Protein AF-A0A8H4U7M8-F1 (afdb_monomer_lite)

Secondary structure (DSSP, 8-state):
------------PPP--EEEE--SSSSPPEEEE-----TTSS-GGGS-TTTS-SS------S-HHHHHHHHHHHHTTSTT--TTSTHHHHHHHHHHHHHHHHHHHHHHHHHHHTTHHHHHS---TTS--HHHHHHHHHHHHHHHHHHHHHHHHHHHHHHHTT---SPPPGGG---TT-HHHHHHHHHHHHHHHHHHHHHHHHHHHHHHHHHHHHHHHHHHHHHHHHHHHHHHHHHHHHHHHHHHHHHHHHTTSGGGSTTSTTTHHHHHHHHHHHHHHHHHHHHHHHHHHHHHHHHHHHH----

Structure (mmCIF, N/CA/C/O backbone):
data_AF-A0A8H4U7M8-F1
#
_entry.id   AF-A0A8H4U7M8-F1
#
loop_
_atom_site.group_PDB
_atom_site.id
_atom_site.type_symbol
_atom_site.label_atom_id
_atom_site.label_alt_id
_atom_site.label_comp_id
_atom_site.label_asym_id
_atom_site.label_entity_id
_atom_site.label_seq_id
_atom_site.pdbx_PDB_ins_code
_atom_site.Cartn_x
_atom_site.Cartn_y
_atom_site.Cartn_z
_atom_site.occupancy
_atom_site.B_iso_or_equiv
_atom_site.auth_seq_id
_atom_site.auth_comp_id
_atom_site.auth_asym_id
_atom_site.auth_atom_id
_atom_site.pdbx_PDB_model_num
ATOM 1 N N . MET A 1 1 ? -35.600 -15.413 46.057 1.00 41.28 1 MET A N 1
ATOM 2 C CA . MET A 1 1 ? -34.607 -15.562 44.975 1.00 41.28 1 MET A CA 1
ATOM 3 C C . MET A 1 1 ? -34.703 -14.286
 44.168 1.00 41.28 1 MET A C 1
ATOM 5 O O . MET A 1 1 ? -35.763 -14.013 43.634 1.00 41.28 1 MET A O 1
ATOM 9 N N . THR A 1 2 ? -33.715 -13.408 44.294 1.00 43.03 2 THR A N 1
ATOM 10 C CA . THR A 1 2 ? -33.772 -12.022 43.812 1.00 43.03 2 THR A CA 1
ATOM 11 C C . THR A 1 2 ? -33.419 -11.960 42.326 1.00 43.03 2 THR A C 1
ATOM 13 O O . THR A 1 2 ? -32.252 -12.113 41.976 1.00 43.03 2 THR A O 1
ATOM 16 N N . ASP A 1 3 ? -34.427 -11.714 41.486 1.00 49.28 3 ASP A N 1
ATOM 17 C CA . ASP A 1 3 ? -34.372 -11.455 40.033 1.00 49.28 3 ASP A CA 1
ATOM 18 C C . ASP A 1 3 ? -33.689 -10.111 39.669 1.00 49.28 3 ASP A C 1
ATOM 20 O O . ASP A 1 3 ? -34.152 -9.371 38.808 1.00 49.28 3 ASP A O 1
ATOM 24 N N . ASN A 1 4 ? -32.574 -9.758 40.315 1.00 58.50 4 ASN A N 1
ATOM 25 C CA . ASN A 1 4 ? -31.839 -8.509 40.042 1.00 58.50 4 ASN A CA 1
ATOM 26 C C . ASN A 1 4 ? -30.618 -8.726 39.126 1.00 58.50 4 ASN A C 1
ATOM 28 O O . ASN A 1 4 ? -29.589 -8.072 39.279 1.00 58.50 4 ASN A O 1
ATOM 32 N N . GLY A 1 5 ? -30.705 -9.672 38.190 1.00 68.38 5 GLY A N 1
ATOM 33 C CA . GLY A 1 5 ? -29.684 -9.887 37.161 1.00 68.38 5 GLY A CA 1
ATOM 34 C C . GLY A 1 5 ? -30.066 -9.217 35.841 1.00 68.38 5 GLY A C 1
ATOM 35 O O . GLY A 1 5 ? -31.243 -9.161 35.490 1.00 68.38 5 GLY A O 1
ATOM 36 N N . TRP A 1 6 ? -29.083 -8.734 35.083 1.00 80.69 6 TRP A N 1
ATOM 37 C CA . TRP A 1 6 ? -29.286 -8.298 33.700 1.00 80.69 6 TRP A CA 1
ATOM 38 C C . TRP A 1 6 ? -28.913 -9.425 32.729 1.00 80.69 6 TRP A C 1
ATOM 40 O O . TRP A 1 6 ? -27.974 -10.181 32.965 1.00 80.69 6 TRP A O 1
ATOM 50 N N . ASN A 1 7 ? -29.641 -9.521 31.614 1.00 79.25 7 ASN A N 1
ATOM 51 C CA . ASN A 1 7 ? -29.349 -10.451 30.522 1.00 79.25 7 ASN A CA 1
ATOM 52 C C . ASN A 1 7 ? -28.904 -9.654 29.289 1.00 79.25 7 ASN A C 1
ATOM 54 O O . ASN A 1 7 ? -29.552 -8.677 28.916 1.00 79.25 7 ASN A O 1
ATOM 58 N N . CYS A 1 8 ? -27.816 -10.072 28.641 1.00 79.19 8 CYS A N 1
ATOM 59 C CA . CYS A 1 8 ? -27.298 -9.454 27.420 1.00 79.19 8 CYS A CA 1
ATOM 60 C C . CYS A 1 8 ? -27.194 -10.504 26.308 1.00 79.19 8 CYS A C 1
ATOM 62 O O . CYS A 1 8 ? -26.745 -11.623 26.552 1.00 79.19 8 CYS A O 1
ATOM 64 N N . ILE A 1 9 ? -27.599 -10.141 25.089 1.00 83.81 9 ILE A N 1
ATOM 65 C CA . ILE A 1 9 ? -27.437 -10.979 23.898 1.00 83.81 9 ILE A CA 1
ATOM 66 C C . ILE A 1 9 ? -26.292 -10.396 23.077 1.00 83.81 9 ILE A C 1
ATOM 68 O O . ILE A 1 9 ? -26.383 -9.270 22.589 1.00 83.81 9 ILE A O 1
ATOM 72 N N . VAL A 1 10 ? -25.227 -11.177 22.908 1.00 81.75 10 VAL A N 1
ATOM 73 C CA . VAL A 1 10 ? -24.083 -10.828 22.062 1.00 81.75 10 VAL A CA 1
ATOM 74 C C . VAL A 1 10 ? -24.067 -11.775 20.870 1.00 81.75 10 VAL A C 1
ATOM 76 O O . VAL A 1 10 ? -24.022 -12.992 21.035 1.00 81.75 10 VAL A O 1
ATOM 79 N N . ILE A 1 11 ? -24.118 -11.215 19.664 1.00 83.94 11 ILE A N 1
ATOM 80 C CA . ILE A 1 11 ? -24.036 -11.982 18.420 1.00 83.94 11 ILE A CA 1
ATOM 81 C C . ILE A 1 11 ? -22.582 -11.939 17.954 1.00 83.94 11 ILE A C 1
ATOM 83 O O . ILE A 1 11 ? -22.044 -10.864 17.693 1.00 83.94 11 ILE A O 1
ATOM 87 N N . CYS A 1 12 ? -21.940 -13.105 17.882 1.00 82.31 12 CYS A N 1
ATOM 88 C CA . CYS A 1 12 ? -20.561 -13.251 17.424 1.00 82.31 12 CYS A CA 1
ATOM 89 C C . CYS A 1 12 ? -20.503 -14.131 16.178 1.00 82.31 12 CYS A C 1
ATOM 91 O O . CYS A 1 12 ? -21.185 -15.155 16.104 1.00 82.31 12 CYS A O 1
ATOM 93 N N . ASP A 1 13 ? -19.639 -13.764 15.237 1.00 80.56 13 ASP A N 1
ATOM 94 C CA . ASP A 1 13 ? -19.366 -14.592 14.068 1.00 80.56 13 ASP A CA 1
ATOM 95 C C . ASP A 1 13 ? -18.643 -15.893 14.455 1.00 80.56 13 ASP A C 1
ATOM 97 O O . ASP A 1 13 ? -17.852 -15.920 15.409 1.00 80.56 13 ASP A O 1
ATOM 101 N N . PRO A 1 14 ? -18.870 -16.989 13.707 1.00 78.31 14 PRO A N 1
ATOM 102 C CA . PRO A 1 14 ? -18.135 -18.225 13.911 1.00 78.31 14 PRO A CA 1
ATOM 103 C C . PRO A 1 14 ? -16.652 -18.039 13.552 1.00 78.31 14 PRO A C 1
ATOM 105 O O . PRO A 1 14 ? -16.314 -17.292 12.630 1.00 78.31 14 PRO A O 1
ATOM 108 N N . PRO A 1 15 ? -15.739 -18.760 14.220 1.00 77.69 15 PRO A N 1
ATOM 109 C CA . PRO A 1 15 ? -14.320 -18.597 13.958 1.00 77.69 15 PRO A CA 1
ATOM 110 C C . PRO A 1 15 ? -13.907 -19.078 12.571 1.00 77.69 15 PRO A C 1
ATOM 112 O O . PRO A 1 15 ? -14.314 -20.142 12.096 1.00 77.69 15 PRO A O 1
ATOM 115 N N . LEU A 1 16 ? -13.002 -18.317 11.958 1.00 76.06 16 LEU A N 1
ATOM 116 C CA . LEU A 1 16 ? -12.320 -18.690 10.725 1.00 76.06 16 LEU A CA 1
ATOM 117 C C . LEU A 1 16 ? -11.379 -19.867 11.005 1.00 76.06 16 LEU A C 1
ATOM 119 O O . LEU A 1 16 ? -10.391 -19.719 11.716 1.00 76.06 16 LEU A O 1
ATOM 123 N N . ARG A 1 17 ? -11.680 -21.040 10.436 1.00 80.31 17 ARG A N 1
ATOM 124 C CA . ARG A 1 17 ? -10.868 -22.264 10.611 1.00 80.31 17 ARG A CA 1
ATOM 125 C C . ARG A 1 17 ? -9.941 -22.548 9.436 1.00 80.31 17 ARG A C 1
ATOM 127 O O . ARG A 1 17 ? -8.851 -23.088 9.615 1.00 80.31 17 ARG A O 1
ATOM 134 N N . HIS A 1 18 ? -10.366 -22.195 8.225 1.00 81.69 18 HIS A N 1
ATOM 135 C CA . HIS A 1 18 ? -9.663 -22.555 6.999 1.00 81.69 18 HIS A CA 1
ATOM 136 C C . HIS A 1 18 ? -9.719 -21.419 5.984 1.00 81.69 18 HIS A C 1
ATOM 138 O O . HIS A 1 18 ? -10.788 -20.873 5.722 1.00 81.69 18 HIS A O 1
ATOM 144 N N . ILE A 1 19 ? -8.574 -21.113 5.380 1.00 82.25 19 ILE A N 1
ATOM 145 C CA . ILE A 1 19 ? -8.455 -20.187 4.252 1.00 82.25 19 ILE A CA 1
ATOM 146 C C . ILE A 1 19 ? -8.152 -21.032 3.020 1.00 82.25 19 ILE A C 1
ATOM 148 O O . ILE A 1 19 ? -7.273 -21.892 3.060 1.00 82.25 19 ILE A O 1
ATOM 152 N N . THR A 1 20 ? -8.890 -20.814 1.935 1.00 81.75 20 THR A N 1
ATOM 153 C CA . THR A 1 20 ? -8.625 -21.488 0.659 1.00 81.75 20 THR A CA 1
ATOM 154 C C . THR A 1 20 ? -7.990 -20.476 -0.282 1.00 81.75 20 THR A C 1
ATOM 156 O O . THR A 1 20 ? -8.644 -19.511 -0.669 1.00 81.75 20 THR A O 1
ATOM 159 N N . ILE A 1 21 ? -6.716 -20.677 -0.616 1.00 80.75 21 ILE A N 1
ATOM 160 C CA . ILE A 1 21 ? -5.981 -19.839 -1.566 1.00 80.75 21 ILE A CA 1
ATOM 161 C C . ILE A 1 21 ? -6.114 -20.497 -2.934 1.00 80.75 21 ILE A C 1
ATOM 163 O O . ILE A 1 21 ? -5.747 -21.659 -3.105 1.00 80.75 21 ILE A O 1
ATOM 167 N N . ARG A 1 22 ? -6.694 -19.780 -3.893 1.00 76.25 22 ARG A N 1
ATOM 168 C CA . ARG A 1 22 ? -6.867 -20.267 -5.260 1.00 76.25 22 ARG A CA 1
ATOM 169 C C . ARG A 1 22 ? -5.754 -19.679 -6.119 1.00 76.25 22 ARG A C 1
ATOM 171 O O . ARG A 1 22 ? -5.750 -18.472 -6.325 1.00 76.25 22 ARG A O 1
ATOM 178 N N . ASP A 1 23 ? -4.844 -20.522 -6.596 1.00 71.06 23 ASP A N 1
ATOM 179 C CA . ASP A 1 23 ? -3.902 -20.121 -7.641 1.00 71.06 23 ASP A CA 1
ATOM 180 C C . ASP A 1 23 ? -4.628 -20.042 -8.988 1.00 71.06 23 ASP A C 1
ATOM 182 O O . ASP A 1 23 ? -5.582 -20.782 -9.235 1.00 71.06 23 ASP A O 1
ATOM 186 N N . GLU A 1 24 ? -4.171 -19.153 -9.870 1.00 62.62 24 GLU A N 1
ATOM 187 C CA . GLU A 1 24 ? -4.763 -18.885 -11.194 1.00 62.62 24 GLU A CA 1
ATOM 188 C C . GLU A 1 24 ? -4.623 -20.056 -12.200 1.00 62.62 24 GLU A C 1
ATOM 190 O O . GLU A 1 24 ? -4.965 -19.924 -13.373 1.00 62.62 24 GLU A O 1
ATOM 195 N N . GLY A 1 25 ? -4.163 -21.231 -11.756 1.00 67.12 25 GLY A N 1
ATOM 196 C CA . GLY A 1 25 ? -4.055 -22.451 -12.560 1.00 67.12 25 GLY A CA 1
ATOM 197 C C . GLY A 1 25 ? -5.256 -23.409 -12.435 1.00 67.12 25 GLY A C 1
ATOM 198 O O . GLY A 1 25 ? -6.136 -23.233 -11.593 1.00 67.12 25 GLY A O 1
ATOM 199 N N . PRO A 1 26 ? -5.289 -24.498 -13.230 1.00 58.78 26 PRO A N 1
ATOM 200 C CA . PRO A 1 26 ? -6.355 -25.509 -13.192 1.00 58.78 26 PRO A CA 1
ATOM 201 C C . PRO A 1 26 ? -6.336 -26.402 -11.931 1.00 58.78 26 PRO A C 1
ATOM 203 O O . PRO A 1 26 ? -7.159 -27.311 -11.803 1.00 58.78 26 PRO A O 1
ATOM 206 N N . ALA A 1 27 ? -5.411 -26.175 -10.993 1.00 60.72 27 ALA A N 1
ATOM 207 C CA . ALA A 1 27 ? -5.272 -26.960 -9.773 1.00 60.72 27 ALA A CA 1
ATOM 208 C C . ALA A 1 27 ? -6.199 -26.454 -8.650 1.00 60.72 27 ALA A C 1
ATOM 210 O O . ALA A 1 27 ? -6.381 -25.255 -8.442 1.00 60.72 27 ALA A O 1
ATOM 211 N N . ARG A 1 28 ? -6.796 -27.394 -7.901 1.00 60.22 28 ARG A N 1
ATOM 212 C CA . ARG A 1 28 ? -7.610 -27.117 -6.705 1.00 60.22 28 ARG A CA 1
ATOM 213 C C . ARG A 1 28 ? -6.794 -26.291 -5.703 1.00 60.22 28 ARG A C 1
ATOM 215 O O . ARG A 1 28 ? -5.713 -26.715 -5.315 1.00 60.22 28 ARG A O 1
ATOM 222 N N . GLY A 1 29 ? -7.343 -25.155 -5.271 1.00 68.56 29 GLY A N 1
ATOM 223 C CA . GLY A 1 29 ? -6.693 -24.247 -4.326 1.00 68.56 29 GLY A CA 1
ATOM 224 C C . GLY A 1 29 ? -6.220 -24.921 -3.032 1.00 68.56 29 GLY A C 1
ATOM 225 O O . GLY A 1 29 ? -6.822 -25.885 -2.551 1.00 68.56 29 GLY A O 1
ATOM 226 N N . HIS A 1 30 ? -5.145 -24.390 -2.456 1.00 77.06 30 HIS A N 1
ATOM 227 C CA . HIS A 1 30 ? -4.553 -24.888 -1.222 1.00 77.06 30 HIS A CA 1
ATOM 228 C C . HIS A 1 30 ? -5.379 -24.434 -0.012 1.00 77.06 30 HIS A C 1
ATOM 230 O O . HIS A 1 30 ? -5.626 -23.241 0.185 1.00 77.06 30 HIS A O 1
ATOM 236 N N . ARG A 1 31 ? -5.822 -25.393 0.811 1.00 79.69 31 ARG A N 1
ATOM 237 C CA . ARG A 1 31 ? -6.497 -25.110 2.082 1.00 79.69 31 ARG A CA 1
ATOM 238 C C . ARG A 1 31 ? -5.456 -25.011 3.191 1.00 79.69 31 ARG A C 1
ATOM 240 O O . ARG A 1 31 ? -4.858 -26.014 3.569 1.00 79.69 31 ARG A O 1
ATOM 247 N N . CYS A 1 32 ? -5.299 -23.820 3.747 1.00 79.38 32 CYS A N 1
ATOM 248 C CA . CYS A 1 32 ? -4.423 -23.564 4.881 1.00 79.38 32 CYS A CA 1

- - -

Assignment :: Above are the records; from them, give again exactly the lines from the one containing "ATOM 210 O O" through the one containing "ATOM 247 N N", both included.

Result of this exercise ::
ATOM 210 O O . ALA A 1 27 ? -6.381 -25.255 -8.442 1.00 60.72 27 ALA A O 1
ATOM 211 N N . ARG A 1 28 ? -6.796 -27.394 -7.901 1.00 60.22 28 ARG A N 1
ATOM 212 C CA . ARG A 1 28 ? -7.610 -27.117 -6.705 1.00 60.22 28 ARG A CA 1
ATOM 213 C C . ARG A 1 28 ? -6.794 -26.291 -5.703 1.00 60.22 28 ARG A C 1
ATOM 215 O O . ARG A 1 28 ? -5.713 -26.715 -5.315 1.00 60.22 28 ARG A O 1
ATOM 222 N N . GLY A 1 29 ? -7.343 -25.155 -5.271 1.00 68.56 29 GLY A N 1
ATOM 223 C CA . GLY A 1 29 ? -6.693 -24.247 -4.326 1.00 68.56 29 GLY A CA 1
ATOM 224 C C . GLY A 1 29 ? -6.220 -24.921 -3.032 1.00 68.56 29 GLY A C 1
ATOM 225 O O . GLY A 1 29 ? -6.822 -25.885 -2.551 1.00 68.56 29 GLY A O 1
ATOM 226 N N . HIS A 1 30 ? -5.145 -24.390 -2.456 1.00 77.06 30 HIS A N 1
ATOM 227 C CA . HIS A 1 30 ? -4.553 -24.888 -1.222 1.00 77.06 30 HIS A CA 1
ATOM 228 C C . HIS A 1 30 ? -5.379 -24.434 -0.012 1.00 77.06 30 HIS A C 1
ATOM 230 O O . HIS A 1 30 ? -5.626 -23.241 0.185 1.00 77.06 30 HIS A O 1
ATOM 236 N N . ARG A 1 31 ? -5.822 -25.393 0.811 1.00 79.69 31 ARG A N 1
ATOM 237 C CA . ARG A 1 31 ? -6.497 -25.110 2.082 1.00 79.69 31 ARG A CA 1
ATOM 238 C C . ARG A 1 31 ? -5.456 -25.011 3.191 1.00 79.69 31 ARG A C 1
ATOM 240 O O . ARG A 1 31 ? -4.858 -26.014 3.569 1.00 79.69 31 ARG A O 1
ATOM 247 N N . CYS A 1 32 ? -5.299 -23.820 3.747 1.00 79.38 32 CYS A N 1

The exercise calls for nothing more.